The main objectives of this section of the scheme are:

  1. To promote off-grid applications for meeting the targets set in the JNNSM.
  2. To create awareness about the usage of solar systems
  3. To encourage and promote sustainable business models
  4. To support channel partners and potential beneficiaries
  5. To organize consultancy services and seminars, awareness campaigns
  6. To help replace kerosene and diesel, wherever possible
  1. For off-grid  Solar PV Installations of a maximum capacity of 100 kW per site, and for mini-grids for remote electrification with a maximum capacity of up to 250 kW the subsidies are as follows
  2. Subsidy, which is calculated on the basis of a cost benchmarked by MNRE, is notionally equal to 30% of benchmarked cost of solar power systems. For 2010 it is fixed at Rs. 90 per Wp with battery storage, and at around Rs. 70 per Wp without battery storage. These subsidies will be changed every year.
  3. Solar PV plants in micro-grid mode/local distribution network, to meet unmet community demand for power in unelectrified rural areas, will be provided a capital subsidy of Rs 150/watt  In special category states of North East Inida, Sikkim, Himachal Pradesh, and Uttarakhand, a capital subsidy of  90% of installation cost .In Border areas and islands like  Lakshadweep, Andaman and Nicobar Islands  the subsidy availed will also be 90% for solar PV installations.Note soft loans of 5% interest rate can also be availed.
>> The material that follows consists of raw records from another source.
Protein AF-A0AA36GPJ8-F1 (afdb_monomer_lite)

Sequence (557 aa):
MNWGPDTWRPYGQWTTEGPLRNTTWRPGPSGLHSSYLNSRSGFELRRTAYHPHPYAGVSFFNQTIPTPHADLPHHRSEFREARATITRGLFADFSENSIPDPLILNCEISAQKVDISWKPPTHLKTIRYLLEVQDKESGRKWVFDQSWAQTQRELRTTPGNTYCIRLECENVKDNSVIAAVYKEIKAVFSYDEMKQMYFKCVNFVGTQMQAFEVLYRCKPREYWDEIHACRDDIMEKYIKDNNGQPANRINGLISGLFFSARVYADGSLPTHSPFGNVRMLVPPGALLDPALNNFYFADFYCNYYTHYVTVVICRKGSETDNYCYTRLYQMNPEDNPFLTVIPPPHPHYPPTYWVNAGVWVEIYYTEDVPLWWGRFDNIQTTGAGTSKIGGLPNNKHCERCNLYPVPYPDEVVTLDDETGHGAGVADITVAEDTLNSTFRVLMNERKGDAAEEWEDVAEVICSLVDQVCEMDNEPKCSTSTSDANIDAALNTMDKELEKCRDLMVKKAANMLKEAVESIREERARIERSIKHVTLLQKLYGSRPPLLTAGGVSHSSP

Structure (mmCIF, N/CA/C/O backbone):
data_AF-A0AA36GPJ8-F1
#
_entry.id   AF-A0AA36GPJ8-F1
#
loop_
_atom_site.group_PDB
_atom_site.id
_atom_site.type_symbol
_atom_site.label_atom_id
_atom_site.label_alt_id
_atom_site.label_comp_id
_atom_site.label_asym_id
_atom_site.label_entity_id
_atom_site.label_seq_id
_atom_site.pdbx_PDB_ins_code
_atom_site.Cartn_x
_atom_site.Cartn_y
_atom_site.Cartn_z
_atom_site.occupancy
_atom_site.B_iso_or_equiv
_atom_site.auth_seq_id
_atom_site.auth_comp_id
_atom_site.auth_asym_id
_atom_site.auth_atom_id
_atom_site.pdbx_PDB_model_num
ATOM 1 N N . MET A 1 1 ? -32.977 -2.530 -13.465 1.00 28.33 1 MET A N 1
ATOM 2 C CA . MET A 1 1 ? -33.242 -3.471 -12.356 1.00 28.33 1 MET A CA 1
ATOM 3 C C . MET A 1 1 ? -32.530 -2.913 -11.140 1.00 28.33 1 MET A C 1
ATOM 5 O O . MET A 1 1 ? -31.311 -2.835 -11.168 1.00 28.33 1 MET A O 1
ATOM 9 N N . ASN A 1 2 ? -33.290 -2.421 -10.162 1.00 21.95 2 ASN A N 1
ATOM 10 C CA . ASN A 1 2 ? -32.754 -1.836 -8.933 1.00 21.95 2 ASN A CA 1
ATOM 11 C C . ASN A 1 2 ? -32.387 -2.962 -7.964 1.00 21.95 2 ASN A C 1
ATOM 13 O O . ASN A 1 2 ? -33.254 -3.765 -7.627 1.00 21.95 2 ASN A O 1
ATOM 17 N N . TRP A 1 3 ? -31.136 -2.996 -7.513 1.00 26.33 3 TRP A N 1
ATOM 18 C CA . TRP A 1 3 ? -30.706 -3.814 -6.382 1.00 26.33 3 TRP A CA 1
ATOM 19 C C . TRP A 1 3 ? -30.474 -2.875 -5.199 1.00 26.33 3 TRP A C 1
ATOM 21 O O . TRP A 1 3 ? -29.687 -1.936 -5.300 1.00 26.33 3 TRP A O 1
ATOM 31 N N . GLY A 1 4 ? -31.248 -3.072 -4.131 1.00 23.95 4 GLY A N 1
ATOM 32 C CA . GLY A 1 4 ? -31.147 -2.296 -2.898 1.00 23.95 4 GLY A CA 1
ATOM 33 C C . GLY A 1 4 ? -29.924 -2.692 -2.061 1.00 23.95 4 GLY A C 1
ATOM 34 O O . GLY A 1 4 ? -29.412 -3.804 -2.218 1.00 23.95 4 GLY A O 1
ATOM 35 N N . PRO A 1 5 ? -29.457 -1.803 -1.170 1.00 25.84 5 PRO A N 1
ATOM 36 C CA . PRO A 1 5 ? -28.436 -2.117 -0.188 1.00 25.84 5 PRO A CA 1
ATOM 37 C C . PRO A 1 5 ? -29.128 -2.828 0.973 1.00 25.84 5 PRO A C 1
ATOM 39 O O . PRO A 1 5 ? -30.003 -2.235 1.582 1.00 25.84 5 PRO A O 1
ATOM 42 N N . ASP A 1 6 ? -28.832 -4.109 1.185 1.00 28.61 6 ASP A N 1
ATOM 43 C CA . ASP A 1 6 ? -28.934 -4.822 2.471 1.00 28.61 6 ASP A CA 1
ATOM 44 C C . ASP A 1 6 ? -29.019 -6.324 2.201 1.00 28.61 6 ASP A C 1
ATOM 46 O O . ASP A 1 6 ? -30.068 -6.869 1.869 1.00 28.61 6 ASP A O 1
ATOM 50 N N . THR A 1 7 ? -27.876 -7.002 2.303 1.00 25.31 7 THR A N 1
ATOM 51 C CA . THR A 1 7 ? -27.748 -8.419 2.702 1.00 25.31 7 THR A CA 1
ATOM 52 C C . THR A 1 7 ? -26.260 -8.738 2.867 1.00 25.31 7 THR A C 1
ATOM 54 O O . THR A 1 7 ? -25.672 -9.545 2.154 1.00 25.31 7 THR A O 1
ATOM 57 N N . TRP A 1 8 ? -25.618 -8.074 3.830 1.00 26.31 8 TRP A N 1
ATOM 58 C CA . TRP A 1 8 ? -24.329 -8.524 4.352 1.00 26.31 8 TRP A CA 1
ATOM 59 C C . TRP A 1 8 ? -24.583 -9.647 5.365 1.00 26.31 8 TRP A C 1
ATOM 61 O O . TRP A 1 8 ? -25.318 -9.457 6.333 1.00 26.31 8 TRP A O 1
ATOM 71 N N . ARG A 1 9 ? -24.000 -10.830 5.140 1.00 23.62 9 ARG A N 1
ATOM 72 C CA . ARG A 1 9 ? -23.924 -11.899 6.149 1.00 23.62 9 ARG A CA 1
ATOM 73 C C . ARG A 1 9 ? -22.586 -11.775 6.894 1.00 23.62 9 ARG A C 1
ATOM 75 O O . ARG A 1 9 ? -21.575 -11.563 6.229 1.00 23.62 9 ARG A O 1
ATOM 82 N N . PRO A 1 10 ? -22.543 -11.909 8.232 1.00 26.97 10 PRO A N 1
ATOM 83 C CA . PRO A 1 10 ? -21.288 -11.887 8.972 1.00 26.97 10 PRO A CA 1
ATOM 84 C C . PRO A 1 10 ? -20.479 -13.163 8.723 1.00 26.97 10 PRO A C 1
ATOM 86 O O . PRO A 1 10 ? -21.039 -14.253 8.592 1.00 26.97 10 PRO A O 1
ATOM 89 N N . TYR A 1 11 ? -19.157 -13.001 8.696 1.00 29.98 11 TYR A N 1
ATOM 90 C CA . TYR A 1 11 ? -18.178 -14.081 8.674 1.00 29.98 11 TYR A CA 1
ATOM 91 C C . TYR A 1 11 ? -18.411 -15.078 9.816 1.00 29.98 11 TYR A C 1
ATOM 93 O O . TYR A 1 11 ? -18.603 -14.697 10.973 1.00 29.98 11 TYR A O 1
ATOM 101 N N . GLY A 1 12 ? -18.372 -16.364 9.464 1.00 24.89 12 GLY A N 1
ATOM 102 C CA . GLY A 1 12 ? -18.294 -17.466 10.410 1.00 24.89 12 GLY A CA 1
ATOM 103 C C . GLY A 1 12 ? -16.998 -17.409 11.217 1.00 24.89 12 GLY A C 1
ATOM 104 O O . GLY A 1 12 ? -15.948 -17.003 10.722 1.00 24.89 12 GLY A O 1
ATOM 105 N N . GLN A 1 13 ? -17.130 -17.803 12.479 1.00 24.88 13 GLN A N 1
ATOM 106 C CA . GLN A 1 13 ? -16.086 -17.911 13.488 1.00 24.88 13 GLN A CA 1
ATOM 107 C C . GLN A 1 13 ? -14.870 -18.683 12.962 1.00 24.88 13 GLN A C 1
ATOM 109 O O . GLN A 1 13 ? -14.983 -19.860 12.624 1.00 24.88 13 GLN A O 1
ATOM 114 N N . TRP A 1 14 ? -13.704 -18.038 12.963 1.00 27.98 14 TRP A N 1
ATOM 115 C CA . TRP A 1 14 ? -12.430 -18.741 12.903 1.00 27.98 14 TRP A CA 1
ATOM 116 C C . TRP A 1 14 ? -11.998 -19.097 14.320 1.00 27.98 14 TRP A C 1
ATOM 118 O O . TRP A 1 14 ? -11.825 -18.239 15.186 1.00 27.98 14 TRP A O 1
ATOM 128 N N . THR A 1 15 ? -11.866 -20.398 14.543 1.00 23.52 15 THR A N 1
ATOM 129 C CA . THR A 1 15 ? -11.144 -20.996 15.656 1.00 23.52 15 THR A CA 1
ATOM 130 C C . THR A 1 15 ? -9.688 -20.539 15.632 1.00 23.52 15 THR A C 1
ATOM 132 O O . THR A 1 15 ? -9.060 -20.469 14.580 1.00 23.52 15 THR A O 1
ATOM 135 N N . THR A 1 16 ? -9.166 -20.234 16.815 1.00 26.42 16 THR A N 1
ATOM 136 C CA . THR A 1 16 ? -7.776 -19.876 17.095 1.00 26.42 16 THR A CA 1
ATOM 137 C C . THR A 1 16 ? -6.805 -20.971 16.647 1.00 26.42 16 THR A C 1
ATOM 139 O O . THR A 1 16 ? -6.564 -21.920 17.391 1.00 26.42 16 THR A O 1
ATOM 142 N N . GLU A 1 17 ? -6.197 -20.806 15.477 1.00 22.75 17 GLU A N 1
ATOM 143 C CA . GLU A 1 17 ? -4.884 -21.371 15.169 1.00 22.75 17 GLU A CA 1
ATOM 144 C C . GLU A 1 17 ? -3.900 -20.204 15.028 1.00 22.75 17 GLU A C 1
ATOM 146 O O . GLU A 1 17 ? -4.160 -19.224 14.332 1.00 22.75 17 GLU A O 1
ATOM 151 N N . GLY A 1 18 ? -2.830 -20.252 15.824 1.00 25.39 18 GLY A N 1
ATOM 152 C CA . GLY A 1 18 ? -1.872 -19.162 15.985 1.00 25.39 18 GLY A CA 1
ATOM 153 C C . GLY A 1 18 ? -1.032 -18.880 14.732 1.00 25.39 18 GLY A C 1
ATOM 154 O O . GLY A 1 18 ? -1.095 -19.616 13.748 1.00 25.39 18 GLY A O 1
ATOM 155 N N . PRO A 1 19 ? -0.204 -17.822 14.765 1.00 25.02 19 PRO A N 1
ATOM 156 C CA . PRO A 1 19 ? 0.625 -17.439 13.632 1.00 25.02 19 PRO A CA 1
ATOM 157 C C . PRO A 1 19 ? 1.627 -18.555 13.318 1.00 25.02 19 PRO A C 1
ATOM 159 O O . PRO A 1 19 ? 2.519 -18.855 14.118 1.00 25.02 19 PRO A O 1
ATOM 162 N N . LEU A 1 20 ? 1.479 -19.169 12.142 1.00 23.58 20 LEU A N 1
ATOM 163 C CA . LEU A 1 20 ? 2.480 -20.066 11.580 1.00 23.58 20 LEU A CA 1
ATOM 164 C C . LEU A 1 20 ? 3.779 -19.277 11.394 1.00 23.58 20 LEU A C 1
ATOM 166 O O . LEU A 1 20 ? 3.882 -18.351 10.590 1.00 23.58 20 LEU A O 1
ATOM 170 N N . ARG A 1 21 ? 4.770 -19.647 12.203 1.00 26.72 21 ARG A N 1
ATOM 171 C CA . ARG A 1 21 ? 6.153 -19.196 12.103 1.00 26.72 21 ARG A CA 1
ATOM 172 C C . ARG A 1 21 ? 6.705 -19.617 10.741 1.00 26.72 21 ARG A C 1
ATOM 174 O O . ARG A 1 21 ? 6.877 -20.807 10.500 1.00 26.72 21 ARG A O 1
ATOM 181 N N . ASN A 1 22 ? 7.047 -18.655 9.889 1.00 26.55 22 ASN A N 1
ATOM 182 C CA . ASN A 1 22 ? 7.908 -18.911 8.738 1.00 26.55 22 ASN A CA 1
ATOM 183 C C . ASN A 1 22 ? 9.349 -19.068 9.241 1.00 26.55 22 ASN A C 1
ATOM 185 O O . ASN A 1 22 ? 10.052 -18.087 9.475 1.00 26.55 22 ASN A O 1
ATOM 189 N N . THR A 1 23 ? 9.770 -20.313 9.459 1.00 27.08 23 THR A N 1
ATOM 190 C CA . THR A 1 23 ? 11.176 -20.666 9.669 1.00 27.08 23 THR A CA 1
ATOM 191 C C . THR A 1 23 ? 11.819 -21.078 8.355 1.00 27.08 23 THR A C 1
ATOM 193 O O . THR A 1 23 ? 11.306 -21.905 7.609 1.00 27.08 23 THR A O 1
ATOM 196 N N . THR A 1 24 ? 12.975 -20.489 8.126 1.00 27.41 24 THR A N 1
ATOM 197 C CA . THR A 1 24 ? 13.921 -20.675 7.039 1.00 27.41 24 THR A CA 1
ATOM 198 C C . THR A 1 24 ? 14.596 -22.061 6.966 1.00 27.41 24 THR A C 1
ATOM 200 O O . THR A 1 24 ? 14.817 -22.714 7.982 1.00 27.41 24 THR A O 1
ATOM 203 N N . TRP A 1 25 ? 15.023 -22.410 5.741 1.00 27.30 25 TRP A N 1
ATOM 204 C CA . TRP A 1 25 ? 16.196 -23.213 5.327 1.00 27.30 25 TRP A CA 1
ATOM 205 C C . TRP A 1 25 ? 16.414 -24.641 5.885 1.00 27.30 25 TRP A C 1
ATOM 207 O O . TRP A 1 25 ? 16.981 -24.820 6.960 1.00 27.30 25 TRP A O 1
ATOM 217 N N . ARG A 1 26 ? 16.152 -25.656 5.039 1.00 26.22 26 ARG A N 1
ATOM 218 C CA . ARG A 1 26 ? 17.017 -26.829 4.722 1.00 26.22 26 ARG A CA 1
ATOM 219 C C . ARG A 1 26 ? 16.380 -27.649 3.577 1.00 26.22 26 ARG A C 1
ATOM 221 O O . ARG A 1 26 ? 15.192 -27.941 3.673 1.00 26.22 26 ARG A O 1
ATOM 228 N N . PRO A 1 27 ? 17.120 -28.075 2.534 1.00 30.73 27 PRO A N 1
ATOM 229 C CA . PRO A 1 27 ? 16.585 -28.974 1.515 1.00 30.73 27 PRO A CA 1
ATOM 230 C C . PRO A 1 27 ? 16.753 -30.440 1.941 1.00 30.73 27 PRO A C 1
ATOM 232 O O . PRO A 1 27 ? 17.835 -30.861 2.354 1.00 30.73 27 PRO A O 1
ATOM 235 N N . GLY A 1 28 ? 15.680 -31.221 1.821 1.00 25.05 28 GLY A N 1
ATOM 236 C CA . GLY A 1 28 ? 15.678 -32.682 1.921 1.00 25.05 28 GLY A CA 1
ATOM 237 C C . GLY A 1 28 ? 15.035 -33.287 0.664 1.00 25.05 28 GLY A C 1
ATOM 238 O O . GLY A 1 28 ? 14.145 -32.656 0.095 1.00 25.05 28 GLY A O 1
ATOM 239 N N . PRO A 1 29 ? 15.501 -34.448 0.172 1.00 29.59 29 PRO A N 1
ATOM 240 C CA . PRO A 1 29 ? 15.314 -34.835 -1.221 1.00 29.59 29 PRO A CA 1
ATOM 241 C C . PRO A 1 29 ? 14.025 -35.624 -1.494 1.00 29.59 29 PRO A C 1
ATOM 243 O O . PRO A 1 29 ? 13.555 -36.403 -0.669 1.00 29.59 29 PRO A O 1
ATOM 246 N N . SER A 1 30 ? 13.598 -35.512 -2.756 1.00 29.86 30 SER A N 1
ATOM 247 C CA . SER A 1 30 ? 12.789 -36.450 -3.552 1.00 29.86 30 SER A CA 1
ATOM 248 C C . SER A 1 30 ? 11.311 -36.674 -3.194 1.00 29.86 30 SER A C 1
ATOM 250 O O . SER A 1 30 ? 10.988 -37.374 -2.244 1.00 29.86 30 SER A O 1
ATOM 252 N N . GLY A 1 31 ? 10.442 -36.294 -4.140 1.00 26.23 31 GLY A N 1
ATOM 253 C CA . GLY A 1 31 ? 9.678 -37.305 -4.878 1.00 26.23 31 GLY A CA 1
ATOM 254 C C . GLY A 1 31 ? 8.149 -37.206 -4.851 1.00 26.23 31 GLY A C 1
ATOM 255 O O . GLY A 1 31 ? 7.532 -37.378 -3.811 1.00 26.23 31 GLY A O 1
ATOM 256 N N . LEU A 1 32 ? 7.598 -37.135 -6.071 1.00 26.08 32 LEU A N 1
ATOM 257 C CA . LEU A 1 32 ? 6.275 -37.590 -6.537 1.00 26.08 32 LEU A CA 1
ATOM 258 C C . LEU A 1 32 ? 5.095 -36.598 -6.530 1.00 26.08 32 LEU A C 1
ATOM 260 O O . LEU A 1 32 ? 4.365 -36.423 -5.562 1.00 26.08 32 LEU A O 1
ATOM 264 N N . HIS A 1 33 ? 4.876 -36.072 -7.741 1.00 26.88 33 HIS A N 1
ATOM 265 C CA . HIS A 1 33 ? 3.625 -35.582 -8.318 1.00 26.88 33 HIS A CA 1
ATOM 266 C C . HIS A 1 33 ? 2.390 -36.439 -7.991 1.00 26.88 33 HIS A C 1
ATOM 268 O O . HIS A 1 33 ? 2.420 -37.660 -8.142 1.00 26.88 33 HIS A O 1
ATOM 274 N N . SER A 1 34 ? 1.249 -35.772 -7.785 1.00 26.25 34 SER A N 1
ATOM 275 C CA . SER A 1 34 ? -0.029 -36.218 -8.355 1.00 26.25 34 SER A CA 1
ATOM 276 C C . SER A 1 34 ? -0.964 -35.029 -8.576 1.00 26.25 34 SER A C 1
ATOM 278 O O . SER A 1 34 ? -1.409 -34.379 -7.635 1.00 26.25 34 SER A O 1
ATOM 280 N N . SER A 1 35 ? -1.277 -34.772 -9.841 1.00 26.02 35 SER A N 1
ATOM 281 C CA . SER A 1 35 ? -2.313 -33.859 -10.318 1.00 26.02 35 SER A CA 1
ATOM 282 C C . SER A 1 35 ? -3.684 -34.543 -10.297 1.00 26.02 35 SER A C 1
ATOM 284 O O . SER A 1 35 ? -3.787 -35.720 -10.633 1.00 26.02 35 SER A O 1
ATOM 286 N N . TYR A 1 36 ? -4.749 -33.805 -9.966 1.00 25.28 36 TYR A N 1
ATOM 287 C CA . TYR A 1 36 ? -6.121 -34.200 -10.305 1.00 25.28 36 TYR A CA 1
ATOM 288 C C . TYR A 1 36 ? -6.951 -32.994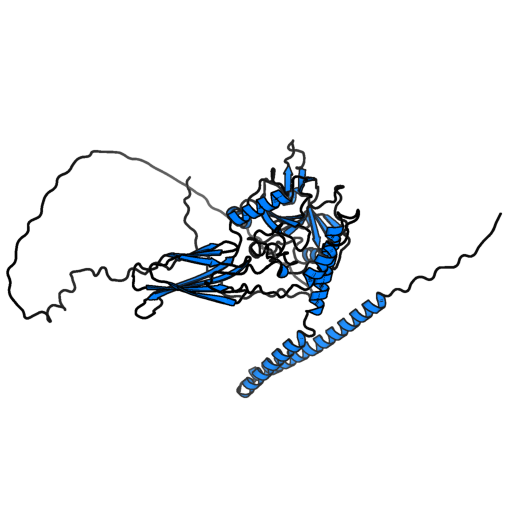 -10.760 1.00 25.28 36 TYR A C 1
ATOM 290 O O . TYR A 1 36 ? -7.217 -32.060 -10.010 1.00 25.28 36 TYR A O 1
ATOM 298 N N . LEU A 1 37 ? -7.352 -33.066 -12.029 1.00 25.42 37 LEU A N 1
ATOM 299 C CA . LEU A 1 37 ? -8.390 -32.284 -12.701 1.00 25.42 37 LEU A CA 1
ATOM 300 C C . LEU A 1 37 ? -9.774 -32.908 -12.448 1.00 25.42 37 LEU A C 1
ATOM 302 O O . LEU A 1 37 ? -9.873 -34.130 -12.403 1.00 25.42 37 LEU A O 1
ATOM 306 N N . ASN A 1 38 ? -10.826 -32.076 -12.387 1.00 27.28 38 ASN A N 1
ATOM 307 C CA . ASN A 1 38 ? -12.206 -32.306 -12.884 1.00 27.28 38 ASN A CA 1
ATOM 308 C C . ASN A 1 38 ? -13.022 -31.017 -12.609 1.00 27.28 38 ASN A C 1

Role of Different Entities in the Solar Power Mission

  1. RESCOs (renewable energy service providing companies): These companies install, own and operate the renewable energy systems.
  2. Financial and Microfinance institutions: These institutions are mainly into providing loans to the consumer and accessing the interest subsidies through refinancing
  3. Financial Integrators: These firms serve the manufactures and service providers by integrating different sources of finance available for them.
  4. System Integrators: These entities are the ones which provide design, supply, integration and installation and O&M to the clients.
  5. Program Administrators: Administrators include central and state ministries and departments, state nodal agencies, utilities, PSUs and reputed NGOs. These bodies are responsible for implementing the scheme.